ABOUT THIS TASK:
Restrict the output to the lines below starting at the one that contains "ATOM 85 C CA" and ending at the one that contains "ATOM 96 O O", and restate them word for word, both ends included.

....

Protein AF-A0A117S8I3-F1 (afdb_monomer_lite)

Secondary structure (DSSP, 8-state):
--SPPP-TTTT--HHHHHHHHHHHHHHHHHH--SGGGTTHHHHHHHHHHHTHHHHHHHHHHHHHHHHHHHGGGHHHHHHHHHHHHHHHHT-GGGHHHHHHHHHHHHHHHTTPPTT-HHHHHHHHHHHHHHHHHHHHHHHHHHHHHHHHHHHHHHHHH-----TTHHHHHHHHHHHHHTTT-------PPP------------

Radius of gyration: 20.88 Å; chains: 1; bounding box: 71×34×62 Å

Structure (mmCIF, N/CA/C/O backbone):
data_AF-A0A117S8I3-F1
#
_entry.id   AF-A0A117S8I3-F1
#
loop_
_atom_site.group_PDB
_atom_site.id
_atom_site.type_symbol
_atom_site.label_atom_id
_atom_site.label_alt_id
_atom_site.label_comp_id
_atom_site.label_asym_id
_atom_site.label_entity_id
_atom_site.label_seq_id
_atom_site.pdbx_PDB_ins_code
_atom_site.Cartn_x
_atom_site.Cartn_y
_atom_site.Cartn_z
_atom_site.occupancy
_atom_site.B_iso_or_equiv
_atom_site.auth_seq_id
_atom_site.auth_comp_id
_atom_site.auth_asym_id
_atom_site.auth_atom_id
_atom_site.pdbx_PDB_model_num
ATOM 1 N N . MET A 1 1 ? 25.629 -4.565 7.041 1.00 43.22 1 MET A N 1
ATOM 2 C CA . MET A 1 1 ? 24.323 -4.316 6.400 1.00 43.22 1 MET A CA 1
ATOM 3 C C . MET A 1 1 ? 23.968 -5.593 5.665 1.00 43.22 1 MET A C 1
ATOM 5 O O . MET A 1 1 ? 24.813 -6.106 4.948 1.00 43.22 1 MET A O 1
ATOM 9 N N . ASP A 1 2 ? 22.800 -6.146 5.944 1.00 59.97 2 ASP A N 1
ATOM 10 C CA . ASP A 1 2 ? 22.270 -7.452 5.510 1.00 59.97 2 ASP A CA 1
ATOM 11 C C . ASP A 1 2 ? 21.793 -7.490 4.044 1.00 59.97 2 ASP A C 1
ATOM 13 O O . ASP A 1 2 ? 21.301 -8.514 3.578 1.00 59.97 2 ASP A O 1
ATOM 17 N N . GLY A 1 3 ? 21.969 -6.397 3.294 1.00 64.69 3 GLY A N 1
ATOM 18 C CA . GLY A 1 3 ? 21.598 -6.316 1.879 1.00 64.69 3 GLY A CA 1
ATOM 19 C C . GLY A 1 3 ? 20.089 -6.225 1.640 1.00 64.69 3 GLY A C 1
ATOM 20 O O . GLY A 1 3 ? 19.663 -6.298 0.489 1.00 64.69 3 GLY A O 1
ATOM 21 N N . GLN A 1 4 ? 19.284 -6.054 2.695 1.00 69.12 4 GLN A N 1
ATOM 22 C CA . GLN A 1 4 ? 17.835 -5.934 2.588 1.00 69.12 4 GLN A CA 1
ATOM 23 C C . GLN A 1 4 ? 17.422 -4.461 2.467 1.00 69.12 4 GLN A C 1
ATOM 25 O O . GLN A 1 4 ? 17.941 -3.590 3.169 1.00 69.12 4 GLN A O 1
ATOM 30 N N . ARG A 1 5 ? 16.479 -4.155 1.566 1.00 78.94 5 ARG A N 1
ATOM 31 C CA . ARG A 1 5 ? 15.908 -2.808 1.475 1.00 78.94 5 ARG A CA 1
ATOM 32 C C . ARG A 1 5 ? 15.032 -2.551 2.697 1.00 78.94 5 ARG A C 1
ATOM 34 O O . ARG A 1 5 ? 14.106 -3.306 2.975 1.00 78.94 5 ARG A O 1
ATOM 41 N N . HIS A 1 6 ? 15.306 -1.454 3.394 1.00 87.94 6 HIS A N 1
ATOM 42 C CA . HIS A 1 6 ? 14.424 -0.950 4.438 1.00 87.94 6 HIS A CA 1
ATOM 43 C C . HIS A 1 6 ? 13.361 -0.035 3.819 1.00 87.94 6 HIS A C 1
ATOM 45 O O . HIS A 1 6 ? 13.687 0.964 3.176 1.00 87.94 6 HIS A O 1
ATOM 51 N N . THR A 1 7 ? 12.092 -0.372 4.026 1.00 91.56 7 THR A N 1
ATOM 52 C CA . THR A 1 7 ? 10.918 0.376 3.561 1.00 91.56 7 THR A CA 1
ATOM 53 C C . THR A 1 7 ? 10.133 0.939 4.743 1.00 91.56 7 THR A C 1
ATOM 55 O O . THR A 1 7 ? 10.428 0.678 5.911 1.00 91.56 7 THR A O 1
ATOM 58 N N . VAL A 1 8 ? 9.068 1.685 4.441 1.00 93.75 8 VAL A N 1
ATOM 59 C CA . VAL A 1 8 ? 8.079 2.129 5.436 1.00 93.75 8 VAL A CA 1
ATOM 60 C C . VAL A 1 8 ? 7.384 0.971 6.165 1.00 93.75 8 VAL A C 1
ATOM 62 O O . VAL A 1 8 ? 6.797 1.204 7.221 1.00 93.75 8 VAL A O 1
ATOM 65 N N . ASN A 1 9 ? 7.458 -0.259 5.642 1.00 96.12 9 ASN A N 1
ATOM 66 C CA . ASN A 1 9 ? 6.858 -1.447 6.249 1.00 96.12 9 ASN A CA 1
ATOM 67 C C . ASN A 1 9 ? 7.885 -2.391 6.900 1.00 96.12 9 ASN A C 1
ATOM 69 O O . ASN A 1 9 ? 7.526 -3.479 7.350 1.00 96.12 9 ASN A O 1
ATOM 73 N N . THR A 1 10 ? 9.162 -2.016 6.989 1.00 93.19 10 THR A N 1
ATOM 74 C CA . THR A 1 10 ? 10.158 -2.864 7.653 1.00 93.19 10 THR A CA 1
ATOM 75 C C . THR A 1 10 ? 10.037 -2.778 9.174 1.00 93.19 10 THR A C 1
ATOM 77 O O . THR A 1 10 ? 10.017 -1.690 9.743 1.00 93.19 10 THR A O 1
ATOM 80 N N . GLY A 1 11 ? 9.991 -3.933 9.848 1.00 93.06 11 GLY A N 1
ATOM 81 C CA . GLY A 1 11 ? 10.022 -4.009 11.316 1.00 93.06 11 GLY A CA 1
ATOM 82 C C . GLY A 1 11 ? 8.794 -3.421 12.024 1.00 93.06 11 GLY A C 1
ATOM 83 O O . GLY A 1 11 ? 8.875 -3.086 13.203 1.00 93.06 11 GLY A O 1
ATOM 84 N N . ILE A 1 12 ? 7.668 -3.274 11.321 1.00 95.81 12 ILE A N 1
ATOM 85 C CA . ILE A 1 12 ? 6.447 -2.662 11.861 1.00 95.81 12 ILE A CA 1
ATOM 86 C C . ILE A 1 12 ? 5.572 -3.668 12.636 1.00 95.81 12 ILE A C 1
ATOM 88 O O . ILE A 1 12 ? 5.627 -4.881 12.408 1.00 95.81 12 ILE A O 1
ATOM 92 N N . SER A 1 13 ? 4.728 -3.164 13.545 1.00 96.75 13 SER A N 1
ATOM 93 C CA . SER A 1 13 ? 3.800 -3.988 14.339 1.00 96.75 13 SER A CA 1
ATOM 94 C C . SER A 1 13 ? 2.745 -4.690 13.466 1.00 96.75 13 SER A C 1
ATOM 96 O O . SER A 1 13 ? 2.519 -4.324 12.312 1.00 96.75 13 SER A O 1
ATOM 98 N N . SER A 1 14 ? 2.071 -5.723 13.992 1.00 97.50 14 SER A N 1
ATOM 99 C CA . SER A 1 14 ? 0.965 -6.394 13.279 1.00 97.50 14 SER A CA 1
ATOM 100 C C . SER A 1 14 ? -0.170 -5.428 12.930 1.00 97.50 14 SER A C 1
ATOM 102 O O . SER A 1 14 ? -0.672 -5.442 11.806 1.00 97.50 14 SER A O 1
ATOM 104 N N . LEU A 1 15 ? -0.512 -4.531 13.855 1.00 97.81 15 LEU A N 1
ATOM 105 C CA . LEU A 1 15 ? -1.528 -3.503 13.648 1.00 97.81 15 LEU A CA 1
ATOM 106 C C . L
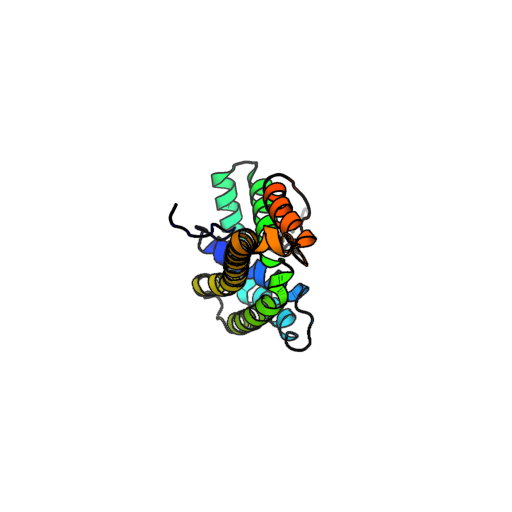EU A 1 15 ? -1.103 -2.488 12.588 1.00 97.81 15 LEU A C 1
ATOM 108 O O . LEU A 1 15 ? -1.922 -2.109 11.751 1.00 97.81 15 LEU A O 1
ATOM 112 N N . GLN A 1 16 ? 0.177 -2.103 12.560 1.00 98.19 16 GLN A N 1
ATOM 113 C CA . GLN A 1 16 ? 0.688 -1.226 11.511 1.00 98.19 16 GLN A CA 1
ATOM 114 C C . GLN A 1 16 ? 0.675 -1.924 10.146 1.00 98.19 16 GLN A C 1
ATOM 116 O O . GLN A 1 16 ? 0.362 -1.280 9.149 1.00 98.19 16 GLN A O 1
ATOM 121 N N . ARG A 1 17 ? 0.933 -3.242 10.080 1.00 98.50 17 ARG A N 1
ATOM 122 C CA . ARG A 1 17 ? 0.805 -4.011 8.826 1.00 98.50 17 ARG A CA 1
ATOM 123 C C . ARG A 1 17 ? -0.624 -4.004 8.303 1.00 98.50 17 ARG A C 1
ATOM 125 O O . ARG A 1 17 ? -0.834 -3.734 7.125 1.00 98.50 17 ARG A O 1
ATOM 132 N N . LEU A 1 18 ? -1.601 -4.257 9.176 1.00 98.38 18 LEU A N 1
ATOM 133 C CA . LEU A 1 18 ? -3.020 -4.162 8.826 1.00 98.38 18 LEU A CA 1
ATOM 134 C C . LEU A 1 18 ? -3.370 -2.764 8.311 1.00 98.38 18 LEU A C 1
ATOM 136 O O . LEU A 1 18 ? -4.030 -2.627 7.279 1.00 98.38 18 LEU A O 1
ATOM 140 N N . TRP A 1 19 ? -2.904 -1.7
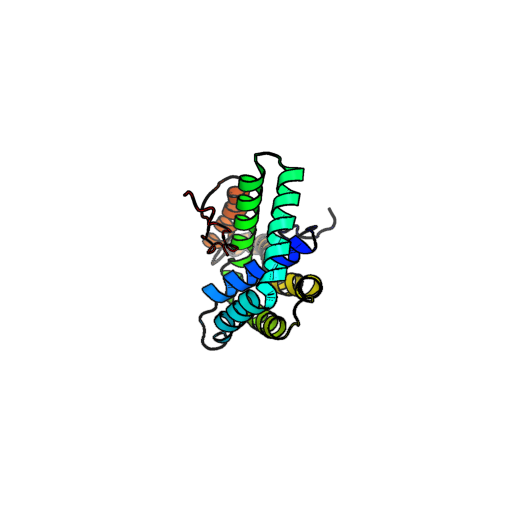21 8.999 1.00 98.56 19 TRP A N 1
ATOM 141 C CA . TRP A 1 19 ? -3.206 -0.347 8.616 1.00 98.56 19 TRP A CA 1
ATOM 142 C C . TRP A 1 19 ? -2.571 0.031 7.272 1.00 98.56 19 TRP A C 1
ATOM 144 O O . TRP A 1 19 ? -3.237 0.609 6.413 1.00 98.56 19 TRP A O 1
ATOM 154 N N . ASN A 1 20 ? -1.324 -0.382 7.038 1.00 98.75 20 ASN A N 1
ATOM 155 C CA . ASN A 1 20 ? -0.622 -0.137 5.781 1.00 98.75 20 ASN A CA 1
ATOM 156 C C . ASN A 1 20 ? -1.208 -0.941 4.618 1.00 98.75 20 ASN A C 1
ATOM 158 O O . ASN A 1 20 ? -1.303 -0.400 3.519 1.00 98.75 20 ASN A O 1
ATOM 162 N N . LEU A 1 21 ? -1.676 -2.176 4.844 1.00 98.81 21 LEU A N 1
ATOM 163 C CA . LEU A 1 21 ? -2.430 -2.928 3.836 1.00 98.81 21 LEU A CA 1
ATOM 164 C C . LEU A 1 21 ? -3.691 -2.160 3.424 1.00 98.81 21 LEU A C 1
ATOM 166 O O . LEU A 1 21 ? -3.954 -1.984 2.234 1.00 98.81 21 LEU A O 1
ATOM 170 N N . ARG A 1 22 ? -4.451 -1.654 4.403 1.00 98.75 22 ARG A N 1
ATOM 171 C CA . ARG A 1 22 ? -5.637 -0.829 4.142 1.00 98.75 22 ARG A CA 1
ATOM 172 C C . ARG A 1 22 ? -5.285 0.438 3.352 1.00 98.75 22 ARG A C 1
ATOM 174 O O . ARG A 1 22 ? -6.056 0.822 2.473 1.00 98.75 22 ARG A O 1
ATOM 181 N N . SER A 1 23 ? -4.145 1.073 3.628 1.00 98.81 23 SER A N 1
ATOM 182 C CA . SER A 1 23 ? -3.653 2.221 2.852 1.00 98.81 23 SER A CA 1
ATOM 183 C C . SER A 1 23 ? -3.235 1.843 1.429 1.00 98.81 23 SER A C 1
ATOM 185 O O . SER A 1 23 ? -3.611 2.546 0.497 1.00 98.81 23 SER A O 1
ATOM 187 N N . GLY A 1 24 ? -2.545 0.720 1.221 1.00 98.81 24 GLY A N 1
ATOM 188 C CA . GLY A 1 24 ? -2.214 0.230 -0.121 1.00 98.81 24 GLY A CA 1
ATOM 189 C C . GLY A 1 24 ? -3.467 -0.040 -0.959 1.00 98.81 24 GLY A C 1
ATOM 190 O O . GLY A 1 24 ? -3.582 0.432 -2.088 1.00 98.81 24 GLY A O 1
ATOM 191 N N . LEU A 1 25 ? -4.472 -0.697 -0.376 1.00 98.88 25 LEU A N 1
ATOM 192 C CA . LEU A 1 25 ? -5.749 -0.941 -1.054 1.00 98.88 25 LEU A CA 1
ATOM 193 C C . LEU A 1 25 ? -6.551 0.347 -1.315 1.00 98.88 25 LEU A C 1
ATOM 195 O O . LEU A 1 25 ? -7.280 0.412 -2.302 1.00 98.88 25 LEU A O 1
ATOM 199 N N . ASN A 1 26 ? -6.388 1.389 -0.490 1.00 98.88 26 ASN A N 1
ATOM 200 C CA . ASN A 1 26 ? -6.941 2.716 -0.775 1.00 98.88 26 ASN A CA 1
ATOM 201 C C . ASN A 1 26 ? -6.300 3.336 -2.024 1.00 98.88 26 ASN A C 1
ATOM 203 O O . ASN A 1 26 ? -7.012 3.774 -2.925 1.00 98.88 26 ASN A O 1
ATOM 207 N N . VAL A 1 27 ? -4.965 3.322 -2.104 1.00 98.81 27 VAL A N 1
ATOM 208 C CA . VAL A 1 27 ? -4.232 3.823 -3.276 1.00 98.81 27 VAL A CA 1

....

ANSWER:
ATOM 85 C CA . ILE A 1 12 ? 6.447 -2.662 11.861 1.00 95.81 12 ILE A CA 1
ATOM 86 C C . ILE A 1 12 ? 5.572 -3.668 12.636 1.00 95.81 12 ILE A C 1
ATOM 88 O O . ILE A 1 12 ? 5.627 -4.881 12.408 1.00 95.81 12 ILE A O 1
ATOM 92 N N . SER A 1 13 ? 4.728 -3.164 13.545 1.00 96.75 13 SER A N 1
ATOM 93 C CA . SER A 1 13 ? 3.800 -3.988 14.339 1.00 96.75 13 SER A CA 1
ATOM 94 C C . SER A 1 13 ? 2.745 -4.690 13.466 1.00 96.75 13 SER A C 1
ATOM 96 O O . SER A 1 13 ? 2.519 -4.324 12.312 1.00 96.75 13 SER A O 1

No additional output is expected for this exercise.